*Directions for this task*. From the listing below, pick out each line with the word "Histidine".

*Data to process*.
■ ■ ■ ■

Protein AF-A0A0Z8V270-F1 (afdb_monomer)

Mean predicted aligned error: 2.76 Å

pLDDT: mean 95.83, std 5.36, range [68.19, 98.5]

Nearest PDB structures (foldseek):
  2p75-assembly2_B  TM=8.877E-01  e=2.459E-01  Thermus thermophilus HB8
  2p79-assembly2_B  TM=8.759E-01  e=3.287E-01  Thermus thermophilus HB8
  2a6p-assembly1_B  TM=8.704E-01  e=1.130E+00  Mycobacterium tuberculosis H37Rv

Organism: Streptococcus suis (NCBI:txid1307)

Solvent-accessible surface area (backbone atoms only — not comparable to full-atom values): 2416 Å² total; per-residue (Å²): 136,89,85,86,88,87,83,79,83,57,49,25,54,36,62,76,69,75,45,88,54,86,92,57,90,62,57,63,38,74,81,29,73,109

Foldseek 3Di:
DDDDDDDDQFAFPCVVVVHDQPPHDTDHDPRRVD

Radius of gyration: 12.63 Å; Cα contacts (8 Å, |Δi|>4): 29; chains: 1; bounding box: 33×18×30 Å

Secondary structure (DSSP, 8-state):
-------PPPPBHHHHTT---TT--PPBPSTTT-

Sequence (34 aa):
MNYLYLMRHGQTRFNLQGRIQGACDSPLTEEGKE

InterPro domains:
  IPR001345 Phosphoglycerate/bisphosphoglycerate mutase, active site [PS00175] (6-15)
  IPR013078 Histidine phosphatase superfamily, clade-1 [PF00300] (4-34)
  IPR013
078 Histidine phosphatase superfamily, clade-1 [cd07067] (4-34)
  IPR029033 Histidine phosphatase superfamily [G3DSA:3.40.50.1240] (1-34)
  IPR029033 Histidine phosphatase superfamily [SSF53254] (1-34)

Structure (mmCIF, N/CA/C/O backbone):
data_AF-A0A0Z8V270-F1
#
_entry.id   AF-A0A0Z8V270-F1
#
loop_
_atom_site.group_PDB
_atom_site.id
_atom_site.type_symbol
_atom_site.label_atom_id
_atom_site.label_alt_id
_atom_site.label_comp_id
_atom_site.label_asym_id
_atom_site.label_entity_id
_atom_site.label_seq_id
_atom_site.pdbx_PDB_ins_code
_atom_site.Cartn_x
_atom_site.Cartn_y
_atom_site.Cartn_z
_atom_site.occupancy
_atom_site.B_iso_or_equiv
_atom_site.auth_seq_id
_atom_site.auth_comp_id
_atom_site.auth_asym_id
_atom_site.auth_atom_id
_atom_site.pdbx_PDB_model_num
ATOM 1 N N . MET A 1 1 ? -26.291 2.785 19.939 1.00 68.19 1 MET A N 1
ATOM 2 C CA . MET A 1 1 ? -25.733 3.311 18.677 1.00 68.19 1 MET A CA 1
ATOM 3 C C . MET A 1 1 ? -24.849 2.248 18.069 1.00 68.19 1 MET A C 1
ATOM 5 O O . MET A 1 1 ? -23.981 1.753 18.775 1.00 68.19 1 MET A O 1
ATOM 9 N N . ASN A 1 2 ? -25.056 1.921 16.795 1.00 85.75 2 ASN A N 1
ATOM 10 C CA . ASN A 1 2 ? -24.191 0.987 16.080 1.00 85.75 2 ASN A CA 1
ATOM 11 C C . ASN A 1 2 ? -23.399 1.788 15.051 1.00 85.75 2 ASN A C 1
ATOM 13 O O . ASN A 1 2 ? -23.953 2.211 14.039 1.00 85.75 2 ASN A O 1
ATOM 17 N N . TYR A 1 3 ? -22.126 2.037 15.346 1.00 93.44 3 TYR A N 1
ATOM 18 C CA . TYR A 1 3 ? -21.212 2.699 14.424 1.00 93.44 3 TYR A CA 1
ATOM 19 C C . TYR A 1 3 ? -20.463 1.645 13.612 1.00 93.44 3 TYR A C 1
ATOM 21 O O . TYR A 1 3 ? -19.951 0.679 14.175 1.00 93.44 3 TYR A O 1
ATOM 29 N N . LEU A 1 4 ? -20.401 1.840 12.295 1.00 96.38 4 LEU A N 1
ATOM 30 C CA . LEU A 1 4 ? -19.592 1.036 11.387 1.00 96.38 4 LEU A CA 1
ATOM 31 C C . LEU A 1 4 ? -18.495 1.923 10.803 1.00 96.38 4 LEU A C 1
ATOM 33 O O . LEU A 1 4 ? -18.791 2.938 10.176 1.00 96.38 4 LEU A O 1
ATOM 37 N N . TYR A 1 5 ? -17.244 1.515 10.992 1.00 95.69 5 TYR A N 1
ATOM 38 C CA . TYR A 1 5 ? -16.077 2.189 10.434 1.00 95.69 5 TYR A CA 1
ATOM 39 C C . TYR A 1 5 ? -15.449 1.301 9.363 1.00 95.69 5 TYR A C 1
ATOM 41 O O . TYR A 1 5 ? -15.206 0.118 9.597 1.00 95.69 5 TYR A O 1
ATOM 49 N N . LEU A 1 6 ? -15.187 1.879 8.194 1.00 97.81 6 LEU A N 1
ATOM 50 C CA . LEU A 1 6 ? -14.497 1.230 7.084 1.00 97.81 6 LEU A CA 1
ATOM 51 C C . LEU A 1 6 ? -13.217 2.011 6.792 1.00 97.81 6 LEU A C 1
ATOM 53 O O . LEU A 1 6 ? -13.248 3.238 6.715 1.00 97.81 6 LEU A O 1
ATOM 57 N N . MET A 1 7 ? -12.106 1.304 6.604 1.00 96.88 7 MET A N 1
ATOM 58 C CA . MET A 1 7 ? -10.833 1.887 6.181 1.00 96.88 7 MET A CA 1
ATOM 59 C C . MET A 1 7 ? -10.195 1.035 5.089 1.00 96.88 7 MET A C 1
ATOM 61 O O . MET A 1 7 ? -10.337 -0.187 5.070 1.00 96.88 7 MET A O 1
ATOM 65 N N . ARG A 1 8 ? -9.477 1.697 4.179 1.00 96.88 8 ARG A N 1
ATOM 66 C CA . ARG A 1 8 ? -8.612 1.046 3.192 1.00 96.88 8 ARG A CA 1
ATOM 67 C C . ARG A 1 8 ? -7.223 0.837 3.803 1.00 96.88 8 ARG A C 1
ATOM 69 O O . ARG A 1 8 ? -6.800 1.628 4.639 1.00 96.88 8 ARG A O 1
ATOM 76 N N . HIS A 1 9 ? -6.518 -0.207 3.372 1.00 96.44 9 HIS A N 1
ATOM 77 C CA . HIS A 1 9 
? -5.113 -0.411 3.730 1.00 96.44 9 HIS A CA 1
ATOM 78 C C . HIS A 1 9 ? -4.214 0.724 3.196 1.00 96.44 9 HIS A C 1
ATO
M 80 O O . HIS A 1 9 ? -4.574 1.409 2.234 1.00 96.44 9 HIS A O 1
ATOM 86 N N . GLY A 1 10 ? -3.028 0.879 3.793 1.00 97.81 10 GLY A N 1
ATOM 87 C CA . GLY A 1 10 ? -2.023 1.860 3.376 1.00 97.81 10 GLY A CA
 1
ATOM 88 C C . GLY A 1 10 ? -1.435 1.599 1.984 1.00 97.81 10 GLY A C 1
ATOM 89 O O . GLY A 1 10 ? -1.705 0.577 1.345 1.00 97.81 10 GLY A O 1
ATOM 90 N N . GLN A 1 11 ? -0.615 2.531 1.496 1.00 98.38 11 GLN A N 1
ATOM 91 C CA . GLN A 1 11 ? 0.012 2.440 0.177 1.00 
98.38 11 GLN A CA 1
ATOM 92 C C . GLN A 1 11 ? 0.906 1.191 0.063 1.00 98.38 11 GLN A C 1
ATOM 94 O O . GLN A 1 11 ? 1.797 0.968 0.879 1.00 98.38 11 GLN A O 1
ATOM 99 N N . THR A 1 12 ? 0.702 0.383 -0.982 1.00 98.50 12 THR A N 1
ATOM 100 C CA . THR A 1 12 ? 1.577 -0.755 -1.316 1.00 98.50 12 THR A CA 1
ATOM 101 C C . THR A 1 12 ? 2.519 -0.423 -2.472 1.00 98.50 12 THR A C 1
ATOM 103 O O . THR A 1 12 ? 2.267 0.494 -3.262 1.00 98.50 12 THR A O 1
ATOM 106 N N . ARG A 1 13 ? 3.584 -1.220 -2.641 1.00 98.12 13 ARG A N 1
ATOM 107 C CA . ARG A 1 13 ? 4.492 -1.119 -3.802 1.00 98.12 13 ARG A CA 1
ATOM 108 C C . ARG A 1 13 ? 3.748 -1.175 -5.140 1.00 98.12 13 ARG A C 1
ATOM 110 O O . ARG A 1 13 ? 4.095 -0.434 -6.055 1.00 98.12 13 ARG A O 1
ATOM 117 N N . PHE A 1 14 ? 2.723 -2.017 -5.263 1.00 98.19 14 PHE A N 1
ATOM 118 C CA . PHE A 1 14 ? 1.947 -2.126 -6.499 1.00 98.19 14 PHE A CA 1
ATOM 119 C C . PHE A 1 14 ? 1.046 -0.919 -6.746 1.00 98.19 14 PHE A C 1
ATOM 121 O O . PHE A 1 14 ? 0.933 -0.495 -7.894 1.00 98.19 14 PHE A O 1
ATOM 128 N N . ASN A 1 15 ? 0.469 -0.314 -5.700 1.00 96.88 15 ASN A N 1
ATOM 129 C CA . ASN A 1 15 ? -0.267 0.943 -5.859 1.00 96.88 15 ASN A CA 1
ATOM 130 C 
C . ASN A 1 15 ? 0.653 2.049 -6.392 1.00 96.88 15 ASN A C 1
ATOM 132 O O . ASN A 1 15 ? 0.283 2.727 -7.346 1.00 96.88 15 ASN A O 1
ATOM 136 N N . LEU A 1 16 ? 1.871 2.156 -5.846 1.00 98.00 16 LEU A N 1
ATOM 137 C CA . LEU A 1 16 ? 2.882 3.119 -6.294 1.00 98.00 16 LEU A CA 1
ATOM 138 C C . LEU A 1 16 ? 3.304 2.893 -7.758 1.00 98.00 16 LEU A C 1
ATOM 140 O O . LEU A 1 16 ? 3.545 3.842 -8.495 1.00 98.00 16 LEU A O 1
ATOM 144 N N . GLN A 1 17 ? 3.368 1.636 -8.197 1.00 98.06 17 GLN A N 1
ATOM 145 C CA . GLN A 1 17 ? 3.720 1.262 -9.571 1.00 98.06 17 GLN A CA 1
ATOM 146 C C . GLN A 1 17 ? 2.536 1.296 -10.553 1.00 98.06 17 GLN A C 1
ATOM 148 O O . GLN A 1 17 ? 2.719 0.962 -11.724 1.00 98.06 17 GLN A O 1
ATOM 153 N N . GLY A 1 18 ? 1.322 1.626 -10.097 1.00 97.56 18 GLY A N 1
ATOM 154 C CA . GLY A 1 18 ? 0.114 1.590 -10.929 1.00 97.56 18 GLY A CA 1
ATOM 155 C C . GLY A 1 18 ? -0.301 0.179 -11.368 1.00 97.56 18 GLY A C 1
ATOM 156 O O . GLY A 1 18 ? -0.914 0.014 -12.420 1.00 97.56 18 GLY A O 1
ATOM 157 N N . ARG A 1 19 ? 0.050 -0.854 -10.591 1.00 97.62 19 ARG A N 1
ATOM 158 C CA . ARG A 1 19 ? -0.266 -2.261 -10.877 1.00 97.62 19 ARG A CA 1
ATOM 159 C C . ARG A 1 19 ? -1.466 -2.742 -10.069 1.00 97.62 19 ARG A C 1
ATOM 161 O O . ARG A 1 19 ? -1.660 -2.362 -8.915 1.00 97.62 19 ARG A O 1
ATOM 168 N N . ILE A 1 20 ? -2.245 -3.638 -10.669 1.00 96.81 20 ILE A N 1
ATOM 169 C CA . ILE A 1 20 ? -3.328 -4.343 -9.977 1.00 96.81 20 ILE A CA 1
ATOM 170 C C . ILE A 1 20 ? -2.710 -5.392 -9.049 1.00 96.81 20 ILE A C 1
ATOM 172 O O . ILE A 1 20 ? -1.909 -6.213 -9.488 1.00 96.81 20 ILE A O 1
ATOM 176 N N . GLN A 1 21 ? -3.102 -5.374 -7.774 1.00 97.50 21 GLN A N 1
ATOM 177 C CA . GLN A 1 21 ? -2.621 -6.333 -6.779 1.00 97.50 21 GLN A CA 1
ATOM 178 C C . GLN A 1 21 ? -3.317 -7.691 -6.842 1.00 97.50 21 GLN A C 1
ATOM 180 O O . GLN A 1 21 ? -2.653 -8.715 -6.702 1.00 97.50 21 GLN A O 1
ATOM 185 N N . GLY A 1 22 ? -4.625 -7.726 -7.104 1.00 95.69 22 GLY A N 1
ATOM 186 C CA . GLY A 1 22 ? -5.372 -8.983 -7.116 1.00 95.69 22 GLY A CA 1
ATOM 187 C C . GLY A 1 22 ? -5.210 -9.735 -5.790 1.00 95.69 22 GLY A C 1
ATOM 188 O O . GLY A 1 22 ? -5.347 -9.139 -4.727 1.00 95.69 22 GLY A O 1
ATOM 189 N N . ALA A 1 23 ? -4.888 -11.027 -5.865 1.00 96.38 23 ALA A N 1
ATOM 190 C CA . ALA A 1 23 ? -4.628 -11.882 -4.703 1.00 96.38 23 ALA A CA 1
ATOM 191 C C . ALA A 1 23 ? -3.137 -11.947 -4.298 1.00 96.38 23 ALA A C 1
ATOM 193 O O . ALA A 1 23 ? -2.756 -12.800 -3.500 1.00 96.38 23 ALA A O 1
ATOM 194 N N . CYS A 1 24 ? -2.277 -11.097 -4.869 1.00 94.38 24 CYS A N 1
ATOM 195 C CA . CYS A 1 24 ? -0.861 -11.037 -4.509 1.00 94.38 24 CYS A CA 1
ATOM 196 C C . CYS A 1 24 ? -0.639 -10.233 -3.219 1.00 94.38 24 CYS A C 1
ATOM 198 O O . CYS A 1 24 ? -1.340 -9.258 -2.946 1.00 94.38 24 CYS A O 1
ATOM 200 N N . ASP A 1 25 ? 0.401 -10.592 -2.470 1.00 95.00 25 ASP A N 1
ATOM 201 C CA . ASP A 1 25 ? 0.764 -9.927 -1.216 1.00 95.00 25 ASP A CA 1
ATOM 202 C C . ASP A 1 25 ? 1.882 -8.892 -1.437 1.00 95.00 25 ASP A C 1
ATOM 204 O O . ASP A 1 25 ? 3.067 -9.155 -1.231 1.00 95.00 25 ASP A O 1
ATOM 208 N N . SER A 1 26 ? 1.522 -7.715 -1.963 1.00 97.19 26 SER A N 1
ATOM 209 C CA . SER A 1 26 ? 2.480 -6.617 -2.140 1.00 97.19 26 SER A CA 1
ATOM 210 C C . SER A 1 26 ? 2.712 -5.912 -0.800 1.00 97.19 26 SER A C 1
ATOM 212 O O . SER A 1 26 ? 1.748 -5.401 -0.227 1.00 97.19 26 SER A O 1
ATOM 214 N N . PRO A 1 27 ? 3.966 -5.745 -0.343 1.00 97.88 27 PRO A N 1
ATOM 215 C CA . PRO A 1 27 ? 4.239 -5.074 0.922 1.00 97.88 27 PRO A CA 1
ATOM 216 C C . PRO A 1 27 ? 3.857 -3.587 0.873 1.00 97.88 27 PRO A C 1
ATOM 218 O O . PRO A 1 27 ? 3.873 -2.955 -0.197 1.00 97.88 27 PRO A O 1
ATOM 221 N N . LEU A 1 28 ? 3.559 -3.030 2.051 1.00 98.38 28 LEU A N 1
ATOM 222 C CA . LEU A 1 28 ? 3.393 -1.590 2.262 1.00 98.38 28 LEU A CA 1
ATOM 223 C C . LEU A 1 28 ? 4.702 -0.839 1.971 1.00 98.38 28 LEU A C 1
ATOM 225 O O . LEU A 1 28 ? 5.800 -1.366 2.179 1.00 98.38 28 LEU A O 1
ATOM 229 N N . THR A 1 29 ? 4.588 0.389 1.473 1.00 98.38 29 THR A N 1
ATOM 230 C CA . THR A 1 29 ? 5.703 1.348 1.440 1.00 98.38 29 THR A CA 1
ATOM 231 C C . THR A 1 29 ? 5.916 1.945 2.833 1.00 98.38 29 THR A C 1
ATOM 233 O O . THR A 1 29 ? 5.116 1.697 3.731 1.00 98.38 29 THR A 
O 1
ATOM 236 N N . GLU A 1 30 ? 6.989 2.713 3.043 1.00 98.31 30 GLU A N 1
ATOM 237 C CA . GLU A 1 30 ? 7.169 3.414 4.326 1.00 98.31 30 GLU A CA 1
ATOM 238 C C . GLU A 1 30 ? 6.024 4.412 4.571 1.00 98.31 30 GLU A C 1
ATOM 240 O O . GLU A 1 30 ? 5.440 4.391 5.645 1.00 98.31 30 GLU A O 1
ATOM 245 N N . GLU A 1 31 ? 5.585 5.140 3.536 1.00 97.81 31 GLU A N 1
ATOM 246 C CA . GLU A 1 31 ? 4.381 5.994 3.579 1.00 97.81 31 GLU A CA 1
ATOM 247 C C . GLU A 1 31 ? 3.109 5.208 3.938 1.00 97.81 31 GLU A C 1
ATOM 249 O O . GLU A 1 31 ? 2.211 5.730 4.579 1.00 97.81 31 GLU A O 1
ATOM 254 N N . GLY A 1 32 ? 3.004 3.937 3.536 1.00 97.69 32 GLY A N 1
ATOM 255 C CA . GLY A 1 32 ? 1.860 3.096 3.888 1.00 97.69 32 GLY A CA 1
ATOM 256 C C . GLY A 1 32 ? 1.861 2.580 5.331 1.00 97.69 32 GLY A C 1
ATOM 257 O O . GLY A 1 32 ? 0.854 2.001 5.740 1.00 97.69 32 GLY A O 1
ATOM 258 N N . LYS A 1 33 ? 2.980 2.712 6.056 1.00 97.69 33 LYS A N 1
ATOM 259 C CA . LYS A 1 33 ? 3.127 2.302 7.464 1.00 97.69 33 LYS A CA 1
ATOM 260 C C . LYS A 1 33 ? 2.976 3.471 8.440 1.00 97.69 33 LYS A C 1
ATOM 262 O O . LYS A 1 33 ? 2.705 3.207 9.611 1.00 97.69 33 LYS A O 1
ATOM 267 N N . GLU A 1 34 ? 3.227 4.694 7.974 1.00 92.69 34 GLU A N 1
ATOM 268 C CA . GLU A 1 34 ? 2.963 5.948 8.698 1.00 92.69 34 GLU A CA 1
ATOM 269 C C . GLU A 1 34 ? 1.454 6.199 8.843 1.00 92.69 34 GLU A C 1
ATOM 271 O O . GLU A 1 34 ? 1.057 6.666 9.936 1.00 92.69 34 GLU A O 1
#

■ ■ ■ ■

*Expected answer*.
  IPR013078 Histidine phosphatase superfamily, clade-1 [PF00300] (4-34)
078 Histidine phosphatase superfamily, clade-1 [cd07067] (4-34)
  IPR029033 Histidine phosphatase superfamily [G3DSA:3.40.50.1240] (1-34)
  IPR029033 Histidine phosphatase superfamily [SSF53254] (1-34)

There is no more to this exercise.